=== Problem ===
The entries below hold a line with "ATOM 81 N N" and a line with "ATOM 127 O O". Return those lines and all that lie between them, exactly and only.

=== Collection entries ===

------------------------------

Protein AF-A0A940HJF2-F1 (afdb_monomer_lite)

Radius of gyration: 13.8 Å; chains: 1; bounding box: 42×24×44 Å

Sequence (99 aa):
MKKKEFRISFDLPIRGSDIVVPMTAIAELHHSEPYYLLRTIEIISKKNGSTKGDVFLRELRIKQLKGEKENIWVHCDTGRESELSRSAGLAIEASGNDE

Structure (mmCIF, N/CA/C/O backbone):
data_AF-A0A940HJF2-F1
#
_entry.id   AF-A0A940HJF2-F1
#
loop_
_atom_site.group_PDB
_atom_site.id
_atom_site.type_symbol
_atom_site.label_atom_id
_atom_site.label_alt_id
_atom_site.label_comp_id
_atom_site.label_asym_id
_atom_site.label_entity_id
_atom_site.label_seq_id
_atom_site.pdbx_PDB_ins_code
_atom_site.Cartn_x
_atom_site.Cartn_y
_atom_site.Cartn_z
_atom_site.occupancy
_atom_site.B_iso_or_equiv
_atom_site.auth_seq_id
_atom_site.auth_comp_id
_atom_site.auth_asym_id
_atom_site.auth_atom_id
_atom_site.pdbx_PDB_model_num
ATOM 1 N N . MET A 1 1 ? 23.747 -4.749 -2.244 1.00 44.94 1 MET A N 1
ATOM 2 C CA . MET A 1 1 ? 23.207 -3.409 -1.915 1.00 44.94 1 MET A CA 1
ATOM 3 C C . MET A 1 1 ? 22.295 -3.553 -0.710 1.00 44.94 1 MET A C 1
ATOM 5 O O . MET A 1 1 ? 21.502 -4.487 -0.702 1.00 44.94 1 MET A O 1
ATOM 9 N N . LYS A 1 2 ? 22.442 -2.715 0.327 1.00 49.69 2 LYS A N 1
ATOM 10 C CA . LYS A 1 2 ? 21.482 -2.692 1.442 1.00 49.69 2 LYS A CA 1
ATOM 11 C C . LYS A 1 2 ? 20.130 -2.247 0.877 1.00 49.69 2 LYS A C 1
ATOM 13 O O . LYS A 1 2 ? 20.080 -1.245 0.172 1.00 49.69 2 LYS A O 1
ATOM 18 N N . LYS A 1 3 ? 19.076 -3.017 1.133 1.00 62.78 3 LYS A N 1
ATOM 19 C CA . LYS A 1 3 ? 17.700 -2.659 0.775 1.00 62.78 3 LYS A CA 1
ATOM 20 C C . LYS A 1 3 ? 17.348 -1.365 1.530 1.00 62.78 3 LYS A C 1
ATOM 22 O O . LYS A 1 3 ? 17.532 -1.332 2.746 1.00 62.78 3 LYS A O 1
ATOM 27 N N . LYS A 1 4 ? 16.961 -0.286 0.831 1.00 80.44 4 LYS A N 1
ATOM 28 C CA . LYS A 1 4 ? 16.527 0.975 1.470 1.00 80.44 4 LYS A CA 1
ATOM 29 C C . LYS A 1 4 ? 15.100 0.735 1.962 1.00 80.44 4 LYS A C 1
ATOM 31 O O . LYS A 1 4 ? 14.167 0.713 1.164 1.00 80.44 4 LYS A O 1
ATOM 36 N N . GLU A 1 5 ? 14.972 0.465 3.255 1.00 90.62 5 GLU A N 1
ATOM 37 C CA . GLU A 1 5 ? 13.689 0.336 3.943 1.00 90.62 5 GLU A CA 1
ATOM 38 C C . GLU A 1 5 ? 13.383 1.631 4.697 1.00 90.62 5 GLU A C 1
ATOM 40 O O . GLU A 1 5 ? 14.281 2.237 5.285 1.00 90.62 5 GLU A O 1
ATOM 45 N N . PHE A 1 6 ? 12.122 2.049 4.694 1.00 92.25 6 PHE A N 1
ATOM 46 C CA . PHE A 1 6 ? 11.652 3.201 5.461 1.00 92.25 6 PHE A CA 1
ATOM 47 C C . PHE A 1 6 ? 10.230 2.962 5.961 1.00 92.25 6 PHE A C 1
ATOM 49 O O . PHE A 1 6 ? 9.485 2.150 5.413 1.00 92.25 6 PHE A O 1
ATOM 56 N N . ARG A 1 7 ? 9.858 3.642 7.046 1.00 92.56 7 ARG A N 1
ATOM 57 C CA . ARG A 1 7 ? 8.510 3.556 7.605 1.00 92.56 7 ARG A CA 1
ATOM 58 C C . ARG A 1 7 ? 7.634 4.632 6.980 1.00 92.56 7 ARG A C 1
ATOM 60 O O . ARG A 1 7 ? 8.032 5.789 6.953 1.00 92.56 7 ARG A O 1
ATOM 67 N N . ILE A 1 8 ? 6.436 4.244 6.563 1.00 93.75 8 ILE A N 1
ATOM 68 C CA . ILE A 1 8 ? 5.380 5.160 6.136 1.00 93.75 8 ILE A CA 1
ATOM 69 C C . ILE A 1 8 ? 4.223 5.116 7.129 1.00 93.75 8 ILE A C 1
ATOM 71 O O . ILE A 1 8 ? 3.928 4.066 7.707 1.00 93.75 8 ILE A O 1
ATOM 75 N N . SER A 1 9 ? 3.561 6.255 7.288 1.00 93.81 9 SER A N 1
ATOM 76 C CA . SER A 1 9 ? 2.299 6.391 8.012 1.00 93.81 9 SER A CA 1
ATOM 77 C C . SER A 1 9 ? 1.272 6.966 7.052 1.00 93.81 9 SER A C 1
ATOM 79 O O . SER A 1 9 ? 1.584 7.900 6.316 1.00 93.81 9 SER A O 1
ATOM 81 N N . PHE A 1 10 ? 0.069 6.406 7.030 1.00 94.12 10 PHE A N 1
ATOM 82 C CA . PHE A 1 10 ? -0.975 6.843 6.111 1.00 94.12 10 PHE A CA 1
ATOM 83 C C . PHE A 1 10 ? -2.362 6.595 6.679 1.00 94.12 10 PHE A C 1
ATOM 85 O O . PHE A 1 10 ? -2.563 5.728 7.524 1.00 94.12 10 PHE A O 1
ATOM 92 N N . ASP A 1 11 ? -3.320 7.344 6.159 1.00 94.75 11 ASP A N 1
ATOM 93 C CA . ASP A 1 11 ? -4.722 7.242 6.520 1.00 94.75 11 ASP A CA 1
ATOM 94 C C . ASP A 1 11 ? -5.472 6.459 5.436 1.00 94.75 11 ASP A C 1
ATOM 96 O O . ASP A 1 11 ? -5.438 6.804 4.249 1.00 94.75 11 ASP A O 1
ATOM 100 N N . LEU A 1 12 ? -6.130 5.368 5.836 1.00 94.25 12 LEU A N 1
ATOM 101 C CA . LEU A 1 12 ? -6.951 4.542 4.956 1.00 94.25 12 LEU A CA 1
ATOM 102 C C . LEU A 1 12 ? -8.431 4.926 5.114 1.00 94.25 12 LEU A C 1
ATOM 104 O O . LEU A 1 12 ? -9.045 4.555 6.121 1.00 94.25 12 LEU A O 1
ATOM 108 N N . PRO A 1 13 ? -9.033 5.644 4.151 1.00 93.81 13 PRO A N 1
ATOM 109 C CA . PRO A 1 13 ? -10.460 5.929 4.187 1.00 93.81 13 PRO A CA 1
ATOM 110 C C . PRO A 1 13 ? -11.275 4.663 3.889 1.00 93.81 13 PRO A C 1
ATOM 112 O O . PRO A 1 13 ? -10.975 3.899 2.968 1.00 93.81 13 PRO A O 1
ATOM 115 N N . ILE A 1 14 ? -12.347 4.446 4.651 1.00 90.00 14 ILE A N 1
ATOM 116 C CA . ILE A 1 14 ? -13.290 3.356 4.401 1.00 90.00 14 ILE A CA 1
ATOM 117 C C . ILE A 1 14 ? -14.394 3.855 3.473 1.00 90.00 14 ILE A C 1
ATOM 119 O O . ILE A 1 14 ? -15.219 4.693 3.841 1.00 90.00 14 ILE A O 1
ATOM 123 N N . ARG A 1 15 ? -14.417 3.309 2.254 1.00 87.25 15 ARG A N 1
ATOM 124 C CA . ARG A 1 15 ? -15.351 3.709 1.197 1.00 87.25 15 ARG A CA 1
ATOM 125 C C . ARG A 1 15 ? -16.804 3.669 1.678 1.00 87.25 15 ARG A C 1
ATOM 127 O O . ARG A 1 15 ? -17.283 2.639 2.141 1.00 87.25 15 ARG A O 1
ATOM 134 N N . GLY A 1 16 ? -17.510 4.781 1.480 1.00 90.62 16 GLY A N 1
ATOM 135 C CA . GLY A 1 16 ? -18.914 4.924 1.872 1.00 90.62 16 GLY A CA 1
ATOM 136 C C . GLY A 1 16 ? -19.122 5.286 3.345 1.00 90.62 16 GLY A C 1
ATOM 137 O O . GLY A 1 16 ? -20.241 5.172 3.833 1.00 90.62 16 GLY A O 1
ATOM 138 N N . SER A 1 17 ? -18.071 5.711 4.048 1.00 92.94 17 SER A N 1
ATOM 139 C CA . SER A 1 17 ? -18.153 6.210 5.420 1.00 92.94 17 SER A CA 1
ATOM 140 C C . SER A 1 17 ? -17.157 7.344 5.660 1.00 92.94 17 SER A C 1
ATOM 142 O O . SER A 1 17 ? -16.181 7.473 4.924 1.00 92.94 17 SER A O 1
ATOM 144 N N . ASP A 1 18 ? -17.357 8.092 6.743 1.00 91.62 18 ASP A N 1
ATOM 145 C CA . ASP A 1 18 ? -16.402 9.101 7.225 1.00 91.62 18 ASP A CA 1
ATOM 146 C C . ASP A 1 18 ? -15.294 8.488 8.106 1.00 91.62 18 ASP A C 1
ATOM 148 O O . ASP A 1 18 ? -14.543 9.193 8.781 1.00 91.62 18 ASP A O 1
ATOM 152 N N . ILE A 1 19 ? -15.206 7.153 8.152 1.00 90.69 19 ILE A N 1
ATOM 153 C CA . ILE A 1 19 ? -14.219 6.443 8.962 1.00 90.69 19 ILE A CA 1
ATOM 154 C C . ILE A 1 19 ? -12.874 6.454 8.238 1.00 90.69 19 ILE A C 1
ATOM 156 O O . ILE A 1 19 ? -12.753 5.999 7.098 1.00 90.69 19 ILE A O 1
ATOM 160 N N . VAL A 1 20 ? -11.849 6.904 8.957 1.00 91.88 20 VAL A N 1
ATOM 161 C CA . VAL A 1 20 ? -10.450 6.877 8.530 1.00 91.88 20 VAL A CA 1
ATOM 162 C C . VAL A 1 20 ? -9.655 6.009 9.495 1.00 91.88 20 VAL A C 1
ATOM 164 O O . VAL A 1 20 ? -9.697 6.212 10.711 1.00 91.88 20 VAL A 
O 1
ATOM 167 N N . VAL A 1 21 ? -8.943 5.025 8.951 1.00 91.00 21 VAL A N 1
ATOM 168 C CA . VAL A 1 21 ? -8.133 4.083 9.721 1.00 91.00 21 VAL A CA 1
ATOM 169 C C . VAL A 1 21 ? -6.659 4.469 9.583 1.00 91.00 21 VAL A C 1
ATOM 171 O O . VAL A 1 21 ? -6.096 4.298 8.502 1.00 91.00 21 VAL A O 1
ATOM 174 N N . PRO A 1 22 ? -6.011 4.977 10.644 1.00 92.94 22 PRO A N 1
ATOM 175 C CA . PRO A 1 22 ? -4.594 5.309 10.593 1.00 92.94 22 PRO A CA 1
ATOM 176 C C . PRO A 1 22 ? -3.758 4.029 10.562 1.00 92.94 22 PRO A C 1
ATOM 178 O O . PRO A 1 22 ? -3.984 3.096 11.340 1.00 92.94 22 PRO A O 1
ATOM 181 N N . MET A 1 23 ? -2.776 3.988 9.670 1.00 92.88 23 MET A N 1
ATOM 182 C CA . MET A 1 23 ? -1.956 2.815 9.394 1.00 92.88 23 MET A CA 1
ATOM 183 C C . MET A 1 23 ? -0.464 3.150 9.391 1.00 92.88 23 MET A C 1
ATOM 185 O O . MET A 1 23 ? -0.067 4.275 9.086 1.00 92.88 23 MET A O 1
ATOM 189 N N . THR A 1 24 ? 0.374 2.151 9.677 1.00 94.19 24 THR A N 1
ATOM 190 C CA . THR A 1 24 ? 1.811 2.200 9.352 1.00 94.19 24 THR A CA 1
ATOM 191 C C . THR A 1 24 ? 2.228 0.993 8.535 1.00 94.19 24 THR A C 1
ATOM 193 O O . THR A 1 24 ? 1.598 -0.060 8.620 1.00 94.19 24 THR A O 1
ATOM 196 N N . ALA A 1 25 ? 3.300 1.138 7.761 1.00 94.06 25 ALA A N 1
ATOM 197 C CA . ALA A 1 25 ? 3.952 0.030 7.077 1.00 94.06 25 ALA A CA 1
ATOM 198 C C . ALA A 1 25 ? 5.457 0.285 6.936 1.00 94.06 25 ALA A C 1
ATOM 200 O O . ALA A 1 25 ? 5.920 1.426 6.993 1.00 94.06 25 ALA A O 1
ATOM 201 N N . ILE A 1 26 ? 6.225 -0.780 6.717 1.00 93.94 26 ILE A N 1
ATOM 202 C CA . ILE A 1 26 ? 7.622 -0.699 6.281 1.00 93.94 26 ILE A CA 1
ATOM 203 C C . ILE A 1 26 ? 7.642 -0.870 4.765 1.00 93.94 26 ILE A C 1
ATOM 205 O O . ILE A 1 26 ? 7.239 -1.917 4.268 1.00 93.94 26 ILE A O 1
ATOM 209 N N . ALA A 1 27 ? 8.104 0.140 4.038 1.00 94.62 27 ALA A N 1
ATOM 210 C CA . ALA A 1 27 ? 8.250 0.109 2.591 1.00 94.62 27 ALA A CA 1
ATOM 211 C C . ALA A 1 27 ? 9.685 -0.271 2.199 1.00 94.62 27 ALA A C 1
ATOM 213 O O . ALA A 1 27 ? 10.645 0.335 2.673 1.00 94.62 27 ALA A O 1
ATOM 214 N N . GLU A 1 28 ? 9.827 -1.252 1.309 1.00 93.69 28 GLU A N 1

------------------------------

=== Result for this task ===
ATOM 81 N N . PHE A 1 10 ? 0.069 6.406 7.030 1.00 94.12 10 PHE A N 1
ATOM 82 C CA . PHE A 1 10 ? -0.975 6.843 6.111 1.00 94.12 10 PHE A CA 1
ATOM 83 C C . PHE A 1 10 ? -2.362 6.595 6.679 1.00 94.12 10 PHE A C 1
ATOM 85 O O . PHE A 1 10 ? -2.563 5.728 7.524 1.00 94.12 10 PHE A O 1
ATOM 92 N N . ASP A 1 11 ? -3.320 7.344 6.159 1.00 94.75 11 ASP A N 1
ATOM 93 C CA . ASP A 1 11 ? -4.722 7.242 6.520 1.00 94.75 11 ASP A CA 1
ATOM 94 C C . ASP A 1 11 ? -5.472 6.459 5.436 1.00 94.75 11 ASP A C 1
ATOM 96 O O . ASP A 1 11 ? -5.438 6.804 4.249 1.00 94.75 11 ASP A O 1
ATOM 100 N N . LEU A 1 12 ? -6.130 5.368 5.836 1.00 94.25 12 LEU A N 1
ATOM 101 C CA . LEU A 1 12 ? -6.951 4.542 4.956 1.00 94.25 12 LEU A CA 1
ATOM 102 C C . LEU A 1 12 ? -8.431 4.926 5.114 1.00 94.25 12 LEU A C 1
ATOM 104 O O . LEU A 1 12 ? -9.045 4.555 6.121 1.00 94.25 12 LEU A O 1
ATOM 108 N N . PRO A 1 13 ? -9.033 5.644 4.151 1.00 93.81 13 PRO A N 1
ATOM 109 C CA . PRO A 1 13 ? -10.460 5.929 4.187 1.00 93.81 13 PRO A CA 1
ATOM 110 C C . PRO A 1 13 ? -11.275 4.663 3.889 1.00 93.81 13 PRO A C 1
ATOM 112 O O . PRO A 1 13 ? -10.975 3.899 2.968 1.00 93.81 13 PRO A O 1
ATOM 115 N N . ILE A 1 14 ? -12.347 4.446 4.651 1.00 90.00 14 ILE A N 1
ATOM 116 C CA . ILE A 1 14 ? -13.290 3.356 4.401 1.00 90.00 14 ILE A CA 1
ATOM 117 C C . ILE A 1 14 ? -14.394 3.855 3.473 1.00 90.00 14 ILE A C 1
ATOM 119 O O . ILE A 1 14 ? -15.219 4.693 3.841 1.00 90.00 14 ILE A O 1
ATOM 123 N N . ARG A 1 15 ? -14.417 3.309 2.254 1.00 87.25 15 ARG A N 1
ATOM 124 C CA . ARG A 1 15 ? -15.351 3.709 1.197 1.00 87.25 15 ARG A CA 1
ATOM 125 C C . ARG A 1 15 ? -16.804 3.669 1.678 1.00 87.25 15 ARG A C 1
ATOM 127 O O . ARG A 1 15 ? -17.283 2.639 2.141 1.00 87.25 15 ARG A O 1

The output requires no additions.